Indonesia Tuan Rumah Pertemuan The 5th Meeting Of Asean Plus Three Emergency Rice Reserve (APTERR) Council Tahun 2017

Depansar- Bali, Ketahanan pangan merupakan isu besar di dunia, termasuk negara-negara anggota ASEAN. Wajar jika persoalan ketahanan pangan, utamanya pada sisi ketersediaan tingkat ASEAN bukan hanya menjadi tanggung jawab regional semata, tetapi juga negara-negara lain di luar ASEAN, terutama China, Korea Selatan dan Jepang yang secara geografis maupun sosial politis memiliki keterkaitan. Ketiga negara di luar ASEAN ini tergabung dalam ASEAN Plus Three Emergency Rice Reserve (APTERR). Tahun 2017 ini, Indonesia ditunjuk sebagai tuan rumah penyelenggaraan pertemuan APTERRke 5 yang akan diselenggarakan pada tanggal 3 - 4 Mei 2017 di Bali. Pertemuan APTERR dihadiri 10 negara ASEAN plus China, Korea Selatan dan Jepang, secara spesifik membahas beberapa agenda utama, diantaranya: 1) kesertaan kontribusi dana endowment dan dana opersional tiap negara anggota APTERR, 2) laporan realisasi rencana kerja dan rencana anggaran tahun 2016, 3) rencana perbaikan manajemen anggaran Sekretariat APTERR 2018-2022, 4) laporan pelaksaan program Tier 3 tahun 2014, dan 5) progress kegiatan program Tier 3 tahun 2015-2016. Melalui pertemuan tersebut diharapkan keberadan APTERR semakin professional dan menjadi organisasi yang solid dan mampu menjadi bagian dalam usaha menciptakan ketahanan pangan, khusus membantu mengatasi persoalan kerawanan pangan (food insecurity) dalam skala regional.

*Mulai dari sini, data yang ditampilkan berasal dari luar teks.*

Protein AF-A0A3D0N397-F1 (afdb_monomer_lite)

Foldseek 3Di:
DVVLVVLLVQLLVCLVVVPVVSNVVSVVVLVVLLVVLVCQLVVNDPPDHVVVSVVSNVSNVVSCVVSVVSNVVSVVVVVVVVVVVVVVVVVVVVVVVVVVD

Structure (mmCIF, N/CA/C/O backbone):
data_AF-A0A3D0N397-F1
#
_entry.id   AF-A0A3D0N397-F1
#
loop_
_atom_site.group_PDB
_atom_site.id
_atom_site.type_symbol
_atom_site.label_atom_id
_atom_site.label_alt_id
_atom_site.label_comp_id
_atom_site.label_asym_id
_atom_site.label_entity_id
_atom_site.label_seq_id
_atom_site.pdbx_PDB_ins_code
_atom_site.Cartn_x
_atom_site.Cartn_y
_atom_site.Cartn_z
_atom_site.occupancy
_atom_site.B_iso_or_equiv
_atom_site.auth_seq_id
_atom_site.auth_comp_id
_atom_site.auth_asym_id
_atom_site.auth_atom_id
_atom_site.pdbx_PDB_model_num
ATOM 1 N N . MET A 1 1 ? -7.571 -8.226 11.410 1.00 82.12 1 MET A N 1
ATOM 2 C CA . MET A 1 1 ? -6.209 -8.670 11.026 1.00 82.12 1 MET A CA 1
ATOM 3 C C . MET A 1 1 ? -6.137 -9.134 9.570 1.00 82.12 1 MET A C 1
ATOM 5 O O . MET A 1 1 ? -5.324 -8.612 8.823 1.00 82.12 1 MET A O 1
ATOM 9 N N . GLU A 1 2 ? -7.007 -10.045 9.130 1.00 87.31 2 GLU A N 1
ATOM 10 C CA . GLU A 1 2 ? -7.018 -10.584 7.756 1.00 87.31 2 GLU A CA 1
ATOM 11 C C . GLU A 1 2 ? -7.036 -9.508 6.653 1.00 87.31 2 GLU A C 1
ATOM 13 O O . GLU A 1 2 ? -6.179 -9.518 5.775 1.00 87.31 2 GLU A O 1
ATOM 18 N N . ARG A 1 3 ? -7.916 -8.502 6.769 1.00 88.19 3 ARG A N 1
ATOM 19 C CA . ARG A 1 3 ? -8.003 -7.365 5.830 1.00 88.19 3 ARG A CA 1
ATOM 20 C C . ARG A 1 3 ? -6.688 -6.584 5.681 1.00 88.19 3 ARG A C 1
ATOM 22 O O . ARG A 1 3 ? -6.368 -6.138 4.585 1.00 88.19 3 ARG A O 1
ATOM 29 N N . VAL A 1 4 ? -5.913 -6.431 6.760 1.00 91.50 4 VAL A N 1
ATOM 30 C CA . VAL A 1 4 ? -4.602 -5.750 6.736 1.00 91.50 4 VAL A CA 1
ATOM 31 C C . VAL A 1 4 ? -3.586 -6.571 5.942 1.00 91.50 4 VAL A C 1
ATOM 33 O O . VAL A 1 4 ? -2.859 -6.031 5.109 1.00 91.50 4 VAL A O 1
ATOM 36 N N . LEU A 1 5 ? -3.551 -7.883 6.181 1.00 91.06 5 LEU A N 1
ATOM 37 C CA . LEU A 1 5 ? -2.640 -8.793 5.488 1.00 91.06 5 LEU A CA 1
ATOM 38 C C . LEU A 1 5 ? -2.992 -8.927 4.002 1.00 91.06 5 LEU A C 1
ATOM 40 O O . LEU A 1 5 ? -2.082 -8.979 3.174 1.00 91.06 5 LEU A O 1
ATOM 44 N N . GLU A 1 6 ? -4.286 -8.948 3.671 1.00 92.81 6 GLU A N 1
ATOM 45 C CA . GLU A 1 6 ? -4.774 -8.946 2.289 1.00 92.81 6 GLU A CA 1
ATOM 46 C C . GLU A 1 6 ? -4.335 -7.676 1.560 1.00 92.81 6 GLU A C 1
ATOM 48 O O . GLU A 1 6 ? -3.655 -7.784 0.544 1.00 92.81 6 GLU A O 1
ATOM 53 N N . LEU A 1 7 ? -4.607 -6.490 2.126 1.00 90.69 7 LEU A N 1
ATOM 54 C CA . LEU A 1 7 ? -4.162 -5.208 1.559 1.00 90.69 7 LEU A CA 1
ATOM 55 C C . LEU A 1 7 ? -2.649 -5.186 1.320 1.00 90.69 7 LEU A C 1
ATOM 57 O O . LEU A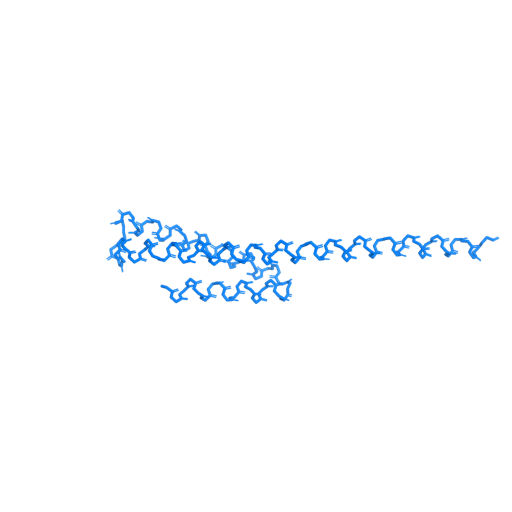 1 7 ? -2.189 -4.722 0.281 1.00 90.69 7 LEU A O 1
ATOM 61 N N . GLY A 1 8 ? -1.873 -5.744 2.251 1.00 94.00 8 GLY A N 1
ATOM 62 C CA . GLY A 1 8 ? -0.434 -5.883 2.082 1.00 94.00 8 GLY A CA 1
ATOM 63 C C . GLY A 1 8 ? -0.030 -6.814 0.940 1.00 94.00 8 GLY A C 1
ATOM 64 O O . GLY A 1 8 ? 0.949 -6.528 0.250 1.00 94.00 8 GLY A O 1
ATOM 65 N N . ARG A 1 9 ? -0.745 -7.930 0.739 1.00 95.00 9 ARG A N 1
ATOM 66 C CA . ARG A 1 9 ? -0.495 -8.872 -0.363 1.00 95.00 9 ARG A CA 1
ATOM 67 C C . ARG A 1 9 ? -0.836 -8.259 -1.716 1.00 95.00 9 ARG A C 1
ATOM 69 O O . ARG A 1 9 ? 0.004 -8.337 -2.610 1.00 95.00 9 ARG A O 1
ATOM 76 N N . VAL A 1 10 ? -2.009 -7.643 -1.854 1.00 96.06 10 VAL A N 1
ATOM 77 C CA . VAL A 1 10 ? -2.420 -7.025 -3.125 1.00 96.06 10 VAL A CA 1
ATOM 78 C C . VAL A 1 10 ? -1.532 -5.841 -3.494 1.00 96.06 10 VAL A C 1
ATOM 80 O O . VAL A 1 10 ? -1.166 -5.713 -4.656 1.00 96.06 10 VAL A O 1
ATOM 83 N N . GLU A 1 11 ? -1.074 -5.045 -2.519 1.00 96.44 11 GLU A N 1
ATOM 84 C CA . GLU A 1 11 ? -0.121 -3.957 -2.777 1.00 96.44 11 GLU A CA 1
ATOM 85 C C . GLU A 1 11 ? 1.196 -4.498 -3.351 1.00 96.44 11 GLU A C 1
ATOM 87 O O . GLU A 1 11 ? 1.696 -3.991 -4.350 1.00 96.44 11 GLU A O 1
ATOM 92 N N . ARG A 1 12 ? 1.745 -5.576 -2.773 1.00 95.94 12 ARG A N 1
ATOM 93 C CA . ARG A 1 12 ? 2.968 -6.204 -3.303 1.00 95.94 12 ARG A CA 1
ATOM 94 C C . ARG A 1 12 ? 2.777 -6.756 -4.708 1.00 95.94 12 ARG A C 1
ATOM 96 O O . ARG A 1 12 ? 3.697 -6.654 -5.515 1.00 95.94 12 ARG A O 1
ATOM 103 N N . ALA A 1 13 ? 1.615 -7.341 -4.989 1.00 96.12 13 ALA A N 1
ATOM 104 C CA . ALA A 1 13 ? 1.290 -7.833 -6.322 1.00 96.12 13 ALA A CA 1
ATOM 105 C C . ALA A 1 13 ? 1.230 -6.681 -7.338 1.00 96.12 13 ALA A C 1
ATOM 107 O O . ALA A 1 13 ? 1.849 -6.786 -8.394 1.00 96.12 13 ALA A O 1
ATOM 108 N N . ALA A 1 14 ? 0.582 -5.564 -6.990 1.00 96.25 14 ALA A N 1
ATOM 109 C CA . ALA A 1 14 ? 0.520 -4.371 -7.835 1.00 96.25 14 ALA A CA 1
ATOM 110 C C . ALA A 1 14 ? 1.913 -3.764 -8.086 1.00 96.25 14 ALA A C 1
ATOM 112 O O . ALA A 1 14 ? 2.256 -3.472 -9.229 1.00 96.25 14 ALA A O 1
ATOM 113 N N . ILE A 1 15 ? 2.760 -3.663 -7.050 1.00 94.81 15 ILE A N 1
ATOM 114 C CA . ILE A 1 15 ? 4.152 -3.195 -7.190 1.00 94.81 15 ILE A CA 1
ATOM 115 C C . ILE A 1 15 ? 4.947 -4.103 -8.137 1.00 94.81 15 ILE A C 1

APTERR dibentuk di Jakarta pada Oktober 2011 ini merupakan instrument body dibawah organisasi ASEAN dengan tujuan, pertama: penyediaan cadangan pangan (beras) selama keadaan darurat; kedua: menjaga stabilitas harga beras dan ketiga: meningkatkan pendapatan serta kesejahteraan petani. Selama berdiri dan beperan dalam membantu mengurangi risiko kerawanan pangan di kawasan negara ASEAN Plus Three.